Leave out the pictures and output exactly the lines below from the one with "ATOM 314 C C" down to the one with "ATOM 343 C C", both of them included.
START Data to process
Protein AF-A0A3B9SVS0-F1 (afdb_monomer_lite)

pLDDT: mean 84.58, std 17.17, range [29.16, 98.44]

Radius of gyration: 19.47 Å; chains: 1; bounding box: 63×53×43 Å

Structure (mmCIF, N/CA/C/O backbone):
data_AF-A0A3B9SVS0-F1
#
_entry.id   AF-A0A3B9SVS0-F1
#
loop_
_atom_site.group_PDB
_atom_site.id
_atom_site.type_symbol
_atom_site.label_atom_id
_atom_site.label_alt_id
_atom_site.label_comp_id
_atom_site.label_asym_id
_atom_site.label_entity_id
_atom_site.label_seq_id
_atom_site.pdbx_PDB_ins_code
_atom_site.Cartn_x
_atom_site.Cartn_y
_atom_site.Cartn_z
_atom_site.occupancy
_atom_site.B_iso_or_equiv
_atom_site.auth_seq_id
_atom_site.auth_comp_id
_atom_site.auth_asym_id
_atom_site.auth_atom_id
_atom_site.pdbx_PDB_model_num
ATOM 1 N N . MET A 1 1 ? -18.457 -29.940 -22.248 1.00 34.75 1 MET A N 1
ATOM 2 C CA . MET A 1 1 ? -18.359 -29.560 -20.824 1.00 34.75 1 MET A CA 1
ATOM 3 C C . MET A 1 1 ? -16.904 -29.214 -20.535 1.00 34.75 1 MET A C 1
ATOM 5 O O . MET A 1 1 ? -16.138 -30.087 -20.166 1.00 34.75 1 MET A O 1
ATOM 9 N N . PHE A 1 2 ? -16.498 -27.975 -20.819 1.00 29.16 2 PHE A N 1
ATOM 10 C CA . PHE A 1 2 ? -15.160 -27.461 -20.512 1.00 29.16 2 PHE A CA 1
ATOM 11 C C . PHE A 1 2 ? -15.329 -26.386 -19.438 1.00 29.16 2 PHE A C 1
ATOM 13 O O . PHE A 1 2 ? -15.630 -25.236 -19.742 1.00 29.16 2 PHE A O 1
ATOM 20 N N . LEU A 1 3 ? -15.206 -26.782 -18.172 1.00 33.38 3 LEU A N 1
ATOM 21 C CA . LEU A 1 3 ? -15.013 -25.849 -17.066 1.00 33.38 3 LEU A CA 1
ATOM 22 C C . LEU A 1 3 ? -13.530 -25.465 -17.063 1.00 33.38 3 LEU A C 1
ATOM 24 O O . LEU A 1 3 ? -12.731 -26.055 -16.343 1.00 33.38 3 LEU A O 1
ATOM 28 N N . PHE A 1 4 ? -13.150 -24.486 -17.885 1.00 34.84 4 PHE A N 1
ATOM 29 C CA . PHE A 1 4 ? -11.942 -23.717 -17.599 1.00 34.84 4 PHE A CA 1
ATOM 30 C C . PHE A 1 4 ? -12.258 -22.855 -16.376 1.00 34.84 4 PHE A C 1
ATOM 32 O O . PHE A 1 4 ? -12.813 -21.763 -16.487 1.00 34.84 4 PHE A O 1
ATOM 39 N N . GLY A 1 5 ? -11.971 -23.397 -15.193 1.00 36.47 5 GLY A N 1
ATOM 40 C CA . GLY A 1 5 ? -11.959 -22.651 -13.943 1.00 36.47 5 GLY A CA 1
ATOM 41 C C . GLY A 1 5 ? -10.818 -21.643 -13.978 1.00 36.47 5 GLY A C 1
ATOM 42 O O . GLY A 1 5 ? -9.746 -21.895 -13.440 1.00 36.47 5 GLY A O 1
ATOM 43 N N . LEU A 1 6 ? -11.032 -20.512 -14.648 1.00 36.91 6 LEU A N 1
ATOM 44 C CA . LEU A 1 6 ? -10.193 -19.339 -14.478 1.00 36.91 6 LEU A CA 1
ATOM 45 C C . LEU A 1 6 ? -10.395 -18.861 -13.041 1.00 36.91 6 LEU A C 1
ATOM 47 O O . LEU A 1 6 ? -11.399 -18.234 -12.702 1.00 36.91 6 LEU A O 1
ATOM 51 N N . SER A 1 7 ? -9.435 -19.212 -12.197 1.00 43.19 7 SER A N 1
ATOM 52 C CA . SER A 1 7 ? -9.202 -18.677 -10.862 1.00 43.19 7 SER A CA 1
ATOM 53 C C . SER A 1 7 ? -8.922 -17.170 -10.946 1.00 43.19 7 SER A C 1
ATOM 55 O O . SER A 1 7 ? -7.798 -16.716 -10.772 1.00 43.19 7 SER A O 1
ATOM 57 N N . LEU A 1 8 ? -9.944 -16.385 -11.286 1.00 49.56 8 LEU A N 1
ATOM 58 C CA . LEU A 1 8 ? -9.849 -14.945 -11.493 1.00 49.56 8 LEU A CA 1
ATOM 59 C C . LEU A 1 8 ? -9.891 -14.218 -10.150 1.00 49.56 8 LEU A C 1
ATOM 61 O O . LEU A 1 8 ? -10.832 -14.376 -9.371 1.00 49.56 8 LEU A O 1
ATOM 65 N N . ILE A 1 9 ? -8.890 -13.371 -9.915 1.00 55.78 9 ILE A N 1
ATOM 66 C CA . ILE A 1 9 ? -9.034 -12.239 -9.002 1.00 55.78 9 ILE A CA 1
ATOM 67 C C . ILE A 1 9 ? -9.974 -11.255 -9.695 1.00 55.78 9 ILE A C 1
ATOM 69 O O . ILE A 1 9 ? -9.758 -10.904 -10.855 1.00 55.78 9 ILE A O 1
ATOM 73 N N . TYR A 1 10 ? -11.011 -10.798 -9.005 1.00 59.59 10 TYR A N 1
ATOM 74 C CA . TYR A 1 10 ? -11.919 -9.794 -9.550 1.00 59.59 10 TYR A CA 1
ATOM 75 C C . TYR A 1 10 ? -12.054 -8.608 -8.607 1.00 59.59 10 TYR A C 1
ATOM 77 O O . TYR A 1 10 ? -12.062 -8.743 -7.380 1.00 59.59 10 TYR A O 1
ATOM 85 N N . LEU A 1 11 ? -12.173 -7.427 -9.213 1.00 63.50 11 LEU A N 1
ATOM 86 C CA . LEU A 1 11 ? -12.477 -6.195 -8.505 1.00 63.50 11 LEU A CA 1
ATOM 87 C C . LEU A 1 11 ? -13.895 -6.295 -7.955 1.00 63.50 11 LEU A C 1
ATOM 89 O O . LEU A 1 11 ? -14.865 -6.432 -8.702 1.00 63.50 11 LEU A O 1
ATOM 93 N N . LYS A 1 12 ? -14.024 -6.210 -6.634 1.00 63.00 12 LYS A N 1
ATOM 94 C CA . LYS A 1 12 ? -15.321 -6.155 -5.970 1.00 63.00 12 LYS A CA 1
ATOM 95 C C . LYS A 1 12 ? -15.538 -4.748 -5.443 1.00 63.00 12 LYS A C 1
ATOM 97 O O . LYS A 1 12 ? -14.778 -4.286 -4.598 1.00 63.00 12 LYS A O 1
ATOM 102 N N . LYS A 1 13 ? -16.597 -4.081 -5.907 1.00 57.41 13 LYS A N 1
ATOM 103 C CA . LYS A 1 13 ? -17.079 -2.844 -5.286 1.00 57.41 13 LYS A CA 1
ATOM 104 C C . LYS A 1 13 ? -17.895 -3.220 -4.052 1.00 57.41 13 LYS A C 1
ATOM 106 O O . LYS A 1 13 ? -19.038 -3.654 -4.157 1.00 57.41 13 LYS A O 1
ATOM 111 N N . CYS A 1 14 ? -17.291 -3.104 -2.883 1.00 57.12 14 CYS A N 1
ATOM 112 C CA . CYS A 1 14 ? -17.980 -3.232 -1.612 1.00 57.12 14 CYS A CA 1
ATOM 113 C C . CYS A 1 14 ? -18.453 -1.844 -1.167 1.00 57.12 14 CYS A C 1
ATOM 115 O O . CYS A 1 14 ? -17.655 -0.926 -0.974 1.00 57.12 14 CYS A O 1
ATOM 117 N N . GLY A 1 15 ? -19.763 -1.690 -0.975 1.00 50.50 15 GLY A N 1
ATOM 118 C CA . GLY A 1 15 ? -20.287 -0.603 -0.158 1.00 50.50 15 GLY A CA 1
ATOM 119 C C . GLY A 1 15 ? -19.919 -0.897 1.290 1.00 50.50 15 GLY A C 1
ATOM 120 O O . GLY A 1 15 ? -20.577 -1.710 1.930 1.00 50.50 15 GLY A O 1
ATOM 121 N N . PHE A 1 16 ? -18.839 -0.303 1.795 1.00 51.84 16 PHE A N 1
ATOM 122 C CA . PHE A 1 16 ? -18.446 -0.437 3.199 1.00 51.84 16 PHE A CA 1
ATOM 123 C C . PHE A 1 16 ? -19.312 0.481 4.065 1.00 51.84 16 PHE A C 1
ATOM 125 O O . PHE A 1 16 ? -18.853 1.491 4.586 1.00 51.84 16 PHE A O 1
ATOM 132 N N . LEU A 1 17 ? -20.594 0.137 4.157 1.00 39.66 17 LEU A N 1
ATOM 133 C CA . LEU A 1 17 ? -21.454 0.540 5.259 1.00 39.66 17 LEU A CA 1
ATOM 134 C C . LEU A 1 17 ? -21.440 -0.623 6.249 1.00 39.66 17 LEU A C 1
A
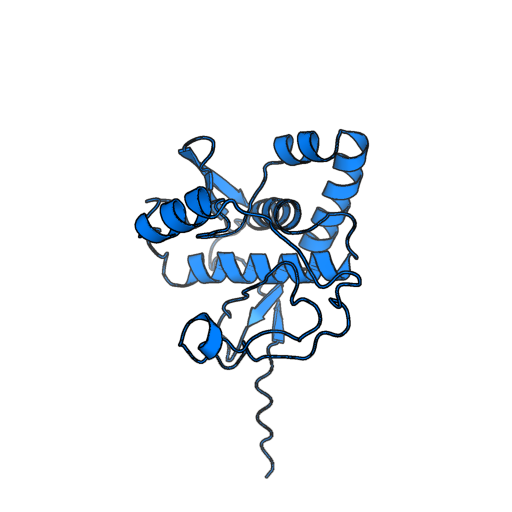TOM 136 O O . LEU A 1 17 ? -21.692 -1.767 5.866 1.00 39.66 17 LEU A O 1
ATOM 140 N N . ILE A 1 18 ? -21.121 -0.347 7.510 1.00 44.09 18 ILE A N 1
ATOM 141 C CA . ILE A 1 18 ? -21.361 -1.303 8.593 1.00 44.09 18 ILE A CA 1
ATOM 142 C C . ILE A 1 18 ? -22.877 -1.582 8.585 1.00 44.09 18 ILE A C 1
ATOM 144 O O . ILE A 1 18 ? -23.648 -0.616 8.575 1.00 44.09 18 ILE A O 1
ATOM 148 N N . PRO A 1 19 ? -23.350 -2.844 8.546 1.00 37.72 19 PRO A N 1
ATOM 149 C CA . PRO A 1 19 ? -24.780 -3.128 8.622 1.00 37.72 19 PRO A CA 1
ATOM 150 C C . PRO A 1 19 ? -25.368 -2.468 9.877 1.00 37.72 19 PRO A C 1
ATOM 152 O O . PRO A 1 19 ? -25.032 -2.854 10.992 1.00 37.72 19 PRO A O 1
ATOM 155 N N . GLY A 1 20 ? -26.199 -1.438 9.694 1.00 40.69 20 GLY A N 1
ATOM 156 C CA . GLY A 1 20 ? -26.822 -0.688 10.791 1.00 40.69 20 GLY A CA 1
ATOM 157 C C . GLY A 1 20 ? -26.140 0.621 11.217 1.00 40.69 20 GLY A C 1
ATOM 158 O O . GLY A 1 20 ? -26.683 1.291 12.091 1.00 40.69 20 GLY A O 1
ATOM 159 N N . GLN A 1 21 ? -25.028 1.051 10.605 1.00 38.16 21 GLN A N 1
ATOM 160 C CA . GLN A 1 21 ? -24.434 2.367 10.886 1.00 38.16 21 GLN A CA 1
ATOM 161 C C . GLN A 1 21 ? -24.169 3.191 9.621 1.00 38.16 21 GLN A C 1
ATOM 163 O O . GLN A 1 21 ? -23.650 2.718 8.614 1.00 38.16 21 GLN A O 1
ATOM 168 N N . LYS A 1 22 ? -24.515 4.479 9.718 1.00 45.59 22 LYS A N 1
ATOM 169 C CA . LYS A 1 22 ? -24.278 5.535 8.721 1.00 45.59 22 LYS A CA 1
ATOM 170 C C . LYS A 1 22 ? -22.833 6.073 8.764 1.00 45.59 22 LYS A C 1
ATOM 172 O O . LYS A 1 22 ? -22.541 7.065 8.102 1.00 45.59 22 LYS A O 1
ATOM 177 N N . GLU A 1 23 ? -21.960 5.462 9.568 1.00 52.47 23 GLU A N 1
ATOM 178 C CA . GLU A 1 23 ? -20.589 5.913 9.817 1.00 52.47 23 GLU A CA 1
ATOM 179 C C . GLU A 1 23 ? -19.575 5.245 8.880 1.00 52.47 23 GLU A C 1
ATOM 181 O O . GLU A 1 23 ? -19.696 4.077 8.507 1.00 52.47 23 GLU A O 1
ATOM 186 N N . LEU A 1 24 ? -18.564 6.024 8.487 1.00 69.94 24 LEU A N 1
ATOM 187 C CA . LEU A 1 24 ? -17.428 5.561 7.695 1.00 69.94 24 LEU A CA 1
ATOM 188 C C . LEU A 1 24 ? -16.562 4.624 8.541 1.00 69.94 24 LEU A C 1
ATOM 190 O O . LEU A 1 24 ? -16.229 4.968 9.674 1.00 69.94 24 LEU A O 1
ATOM 194 N N . LEU A 1 25 ? -16.159 3.482 7.972 1.00 84.38 25 LEU A N 1
ATOM 195 C CA . LEU A 1 25 ? -15.236 2.553 8.628 1.00 84.38 25 LEU A CA 1
ATOM 196 C C . LEU A 1 25 ? -13.976 3.292 9.106 1.00 84.38 25 LEU A C 1
ATOM 198 O O . LEU A 1 25 ? -13.324 3.986 8.320 1.00 84.38 25 LEU A O 1
ATOM 202 N N . GLN A 1 26 ? -13.648 3.106 10.381 1.00 89.69 26 GLN A N 1
ATOM 203 C CA . GLN A 1 26 ? -12.457 3.647 11.024 1.00 89.69 26 GLN A CA 1
ATOM 204 C C . GLN A 1 26 ? -11.346 2.592 11.073 1.00 89.69 26 GLN A C 1
ATOM 206 O O . GLN A 1 26 ? -11.622 1.400 11.210 1.00 89.69 26 GLN A O 1
ATOM 211 N N . VAL A 1 27 ? -10.098 3.041 10.981 1.00 91.75 27 VAL A N 1
ATOM 212 C CA . VAL A 1 27 ? -8.880 2.239 11.124 1.00 91.75 27 VAL A CA 1
ATOM 213 C C . VAL A 1 27 ? -8.118 2.756 12.337 1.00 91.75 27 VAL A C 1
ATOM 215 O O . VAL A 1 27 ? -7.740 3.928 12.370 1.00 91.75 27 VAL A O 1
ATOM 218 N N . ARG A 1 28 ? -7.868 1.889 13.321 1.00 92.75 28 ARG A N 1
ATOM 219 C CA . ARG A 1 28 ? -7.017 2.192 14.477 1.00 92.75 28 ARG A CA 1
ATOM 220 C C . ARG A 1 28 ? -5.566 1.881 14.122 1.00 92.75 28 ARG A C 1
ATOM 222 O O . ARG A 1 28 ? -5.165 0.718 14.094 1.00 92.75 28 ARG A O 1
ATOM 229 N N . LEU A 1 29 ? -4.791 2.914 13.824 1.00 93.62 29 LEU A N 1
ATOM 230 C CA . LEU A 1 29 ? -3.387 2.826 13.435 1.00 93.62 29 LEU A CA 1
ATOM 231 C C . LEU A 1 29 ? -2.484 3.104 14.639 1.00 93.62 29 LEU A C 1
ATOM 233 O O . LEU A 1 29 ? -2.547 4.189 15.210 1.00 93.62 29 LEU A O 1
ATOM 237 N N . TYR A 1 30 ? -1.605 2.163 14.973 1.00 93.69 30 TYR A N 1
ATOM 238 C CA . TYR A 1 30 ? -0.477 2.415 15.868 1.00 93.69 30 TYR A CA 1
ATOM 239 C C . TYR A 1 30 ? 0.667 3.105 15.111 1.00 93.69 30 TYR A C 1
ATOM 241 O O . TYR A 1 30 ? 1.130 2.577 14.096 1.00 93.69 30 TYR A O 1
ATOM 249 N N . GLN A 1 31 ? 1.132 4.252 15.611 1.00 92.94 31 GLN A N 1
ATOM 250 C CA . GLN A 1 31 ? 2.270 4.989 15.056 1.00 92.94 31 GLN A CA 1
ATOM 251 C C . GLN A 1 31 ? 3.528 4.754 15.894 1.00 92.94 31 GLN A C 1
ATOM 253 O O . GLN A 1 31 ? 3.607 5.209 17.035 1.00 92.94 31 GLN A O 1
ATOM 258 N N . HIS A 1 32 ? 4.554 4.110 15.335 1.00 91.62 32 HIS A N 1
ATOM 259 C CA . HIS A 1 32 ? 5.781 3.793 16.084 1.00 91.62 32 HIS A CA 1
ATOM 260 C C . HIS A 1 32 ? 6.559 5.037 16.523 1.00 91.62 32 HIS A C 1
ATOM 262 O O . HIS A 1 32 ? 7.289 4.993 17.511 1.00 91.62 32 HIS A O 1
ATOM 268 N N . LYS A 1 33 ? 6.411 6.154 15.804 1.00 89.81 33 LYS A N 1
ATOM 269 C CA . LYS A 1 33 ? 7.106 7.408 16.115 1.00 89.81 33 LYS A CA 1
ATOM 270 C C . LYS A 1 33 ? 6.612 8.059 17.409 1.00 89.81 33 LYS A C 1
ATOM 272 O O . LYS A 1 33 ? 7.419 8.633 18.133 1.00 89.81 33 LYS A O 1
ATOM 277 N N . THR A 1 34 ? 5.306 8.003 17.674 1.00 91.69 34 THR A N 1
ATOM 278 C CA . THR A 1 34 ? 4.682 8.613 18.862 1.00 91.69 34 THR A CA 1
ATOM 279 C C . THR A 1 34 ? 4.330 7.584 19.934 1.00 91.69 34 THR A C 1
ATOM 281 O O . THR A 1 34 ? 4.207 7.941 21.100 1.00 91.69 34 THR A O 1
ATOM 284 N N . GLY A 1 35 ? 4.186 6.311 19.557 1.00 91.88 35 GLY A N 1
ATOM 285 C CA . GLY A 1 35 ? 3.681 5.250 20.424 1.00 91.88 35 GLY A CA 1
ATOM 286 C C . GLY A 1 35 ? 2.163 5.291 20.626 1.00 91.88 35 GLY A C 1
ATOM 287 O O . GLY A 1 35 ? 1.648 4.588 21.494 1.00 91.88 35 GLY A O 1
ATOM 288 N N . GLU A 1 36 ? 1.444 6.109 19.854 1.00 93.25 36 GLU A N 1
ATOM 289 C CA . GLU A 1 36 ? 0.007 6.340 20.015 1.00 93.25 36 GLU A CA 1
ATOM 290 C C . GLU A 1 36 ? -0.830 5.560 18.996 1.00 93.25 36 GLU A C 1
ATOM 292 O O . GLU A 1 36 ? -0.385 5.257 17.886 1.00 93.25 36 GLU A O 1
ATOM 297 N N . ILE A 1 37 ? -2.083 5.283 19.368 1.00 93.31 37 ILE A N 1
ATOM 298 C CA . ILE A 1 37 ? -3.096 4.730 18.467 1.00 93.31 37 ILE A CA 1
ATOM 299 C C . ILE A 1 37 ? -4.011 5.864 18.015 1.00 93.31 37 ILE A C 1
ATOM 301 O O . ILE A 1 37 ? -4.699 6.478 18.829 1.00 93.31 37 ILE A O 1
ATOM 305 N N . VAL A 1 38 ? -4.058 6.105 16.709 1.00 93.69 38 VAL A N 1
ATOM 306 C CA . VAL A 1 38 ? -4.958 7.084 16.093 1.00 93.69 38 VAL A CA 1
ATOM 307 C C . VAL A 1 38 ? -6.083 6.379 15.347 1.00 93.69 38 VAL A C 1
ATOM 309 O O . VAL A 1 38 ? -5.860 5.367 14.687 1.00 93.69 38 VAL A O 1
ATOM 312 N N . SER A 1 39 ? -7.300 6.914 15.434 1.00 93.44 39 SER A N 1
ATOM 313 C CA . SER A 1 39 ? -8.435 6.446 14.633 1.00 93.44 39 SER A CA 1
ATOM 314 C C . SER A 1 39 ? -8.590 7.334 13.407 1.00 93.44 39 SER A C 1
ATOM 316 O O . SER A 1 39 ? -8.743 8.547 13.544 1.00 93.44 39 SER A O 1
ATOM 318 N N . LEU A 1 40 ? -8.553 6.735 12.219 1.00 93.44 40 LEU A N 1
ATOM 319 C CA . LEU A 1 40 ? -8.651 7.439 10.942 1.00 93.44 40 LEU A CA 1
ATOM 320 C C . LEU A 1 40 ? -9.789 6.862 10.096 1.00 93.44 40 LEU A C 1
ATOM 322 O O . LEU A 1 40 ? -9.937 5.638 10.045 1.00 93.44 40 LEU A O 1
ATOM 326 N N . PRO A 1 41 ? -10.542 7.684 9.345 1.00 93.81 41 PRO A N 1
ATOM 327 C CA . PRO A 1 41 ? -11.400 7.171 8.285 1.00 93.81 41 PRO A CA 1
ATOM 328 C C . PRO A 1 41 ? -10.588 6.314 7.307 1.00 93.81 41 PRO A C 1
ATOM 330 O O . PRO A 1 41 ? -9.479 6.694 6.927 1.00 93.81 41 PRO A O 1
ATOM 333 N N . LEU A 1 42 ? 
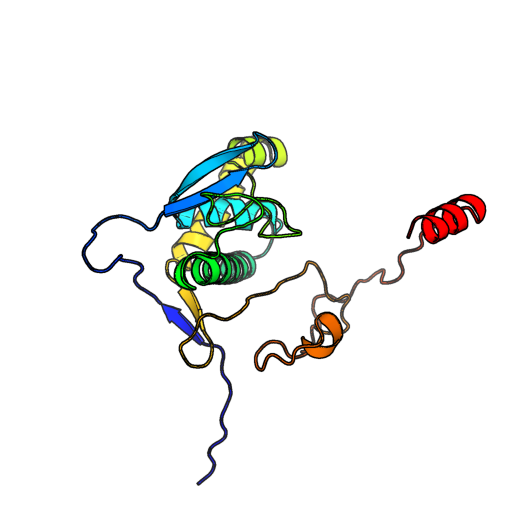-11.151 5.190 6.847 1.00 93.50 42 LEU A N 1
ATOM 334 C CA . LEU A 1 42 ? -10.464 4.245 5.955 1.00 93.50 42 LEU A CA 1
ATOM 335 C C . LEU A 1 42 ? -9.758 4.947 4.790 1.00 93.50 42 LEU A C 1
ATOM 337 O O . LEU A 1 42 ? -8.579 4.720 4.558 1.00 93.50 42 LEU A O 1
ATOM 341 N N . GLU A 1 43 ? -10.455 5.827 4.076 1.00 94.56 43 GLU A N 1
ATOM 342 C CA . GLU A 1 43 ? -9.886 6.485 2.894 1.00 94.56 43 GLU A CA 1
ATOM 343 C C . GLU A 1 43 ? -8.759 7.475 3.251 1.00 94.56 43 GLU A C 1
ATOM 345 O O . GLU A 1 43 ? -7.828 7.657 2.469 1.00 94.56 43 GLU A O 1
ATOM 350 N N . GLU A 1 44 ? -8.778 8.075 4.446 1.00 95.38 44 GLU A N 1
ATOM 351 C CA . GLU A 1 44 ? -7.660 8.892 4.939 1.00 95.38 44 GLU A CA 1
ATOM 352 C C . GLU A 1 44 ? -6.446 8.034 5.290 1.00 95.38 44 GLU A C 1
ATOM 354 O O . GLU A 1 44 ? -5.321 8.390 4.935 1.00 95.38 44 GLU A O 1
ATOM 359 N N . TYR A 1 45 ? -6.672 6.870 5.902 1.00 96.56 45 TYR A N 1
ATOM 360 C CA . TYR A 1 45 ? -5.621 5.882 6.117 1.00 96.56 45 TYR A CA 1
ATOM 361 C C . TYR A 1 45 ? -4.985 5.449 4.784 1.00 96.56 45 TYR A C 1
ATOM 363 O O . TYR A 1 45 ? -3.761 5.506 4.649 1.00 96.56 45 TYR A O 1
ATOM 371 N N . ILE A 1 46 ? -5.794 5.121 3.766 1.00 97.56 46 ILE A N 1
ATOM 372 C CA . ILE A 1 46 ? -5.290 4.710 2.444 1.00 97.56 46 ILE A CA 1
END Data to process
**Output for this exercise**
ATOM 314 C C . SER A 1 39 ? -8.590 7.334 13.407 1.00 93.44 39 SER A C 1
ATOM 316 O O . SER A 1 39 ? -8.743 8.547 13.544 1.00 93.44 39 SER A O 1
ATOM 318 N N . LEU A 1 40 ? -8.553 6.735 12.219 1.00 93.44 40 LEU A N 1
ATOM 319 C CA . LEU A 1 40 ? -8.651 7.439 10.942 1.00 93.44 40 LEU A CA 1
ATOM 320 C C . LEU A 1 40 ? -9.789 6.862 10.096 1.00 93.44 40 LEU A C 1
ATOM 322 O O . LEU A 1 40 ? -9.937 5.638 10.045 1.00 93.44 40 LEU A O 1
ATOM 326 N N . PRO A 1 41 ? -10.542 7.684 9.345 1.00 93.81 41 PRO A N 1
ATOM 327 C CA . PRO A 1 41 ? -11.400 7.171 8.285 1.00 93.81 41 PRO A CA 1
ATOM 328 C C . PRO A 1 41 ? -10.588 6.314 7.307 1.00 93.81 41 PRO A C 1
ATOM 330 O O . PRO A 1 41 ? -9.479 6.694 6.927 1.00 93.81 41 PRO A O 1
ATOM 333 N N . LEU A 1 42 ? 
-11.151 5.190 6.847 1.00 93.50 42 LEU A N 1
ATOM 334 C CA . LEU A 1 42 ? -10.464 4.245 5.955 1.00 93.50 42 LEU A CA 1
ATOM 335 C C . LEU A 1 42 ? -9.758 4.947 4.790 1.00 93.50 42 LEU A C 1
ATOM 337 O O . LEU A 1 42 ? -8.579 4.720 4.558 1.00 93.50 42 LEU A O 1
ATOM 341 N N . GLU A 1 43 ? -10.455 5.827 4.076 1.00 94.56 43 GLU A N 1
ATOM 342 C CA . GLU A 1 43 ? -9.886 6.485 2.894 1.00 94.56 43 GLU A CA 1
ATOM 343 C C . GLU A 1 43 ? -8.759 7.475 3.251 1.00 94.56 43 GLU A C 1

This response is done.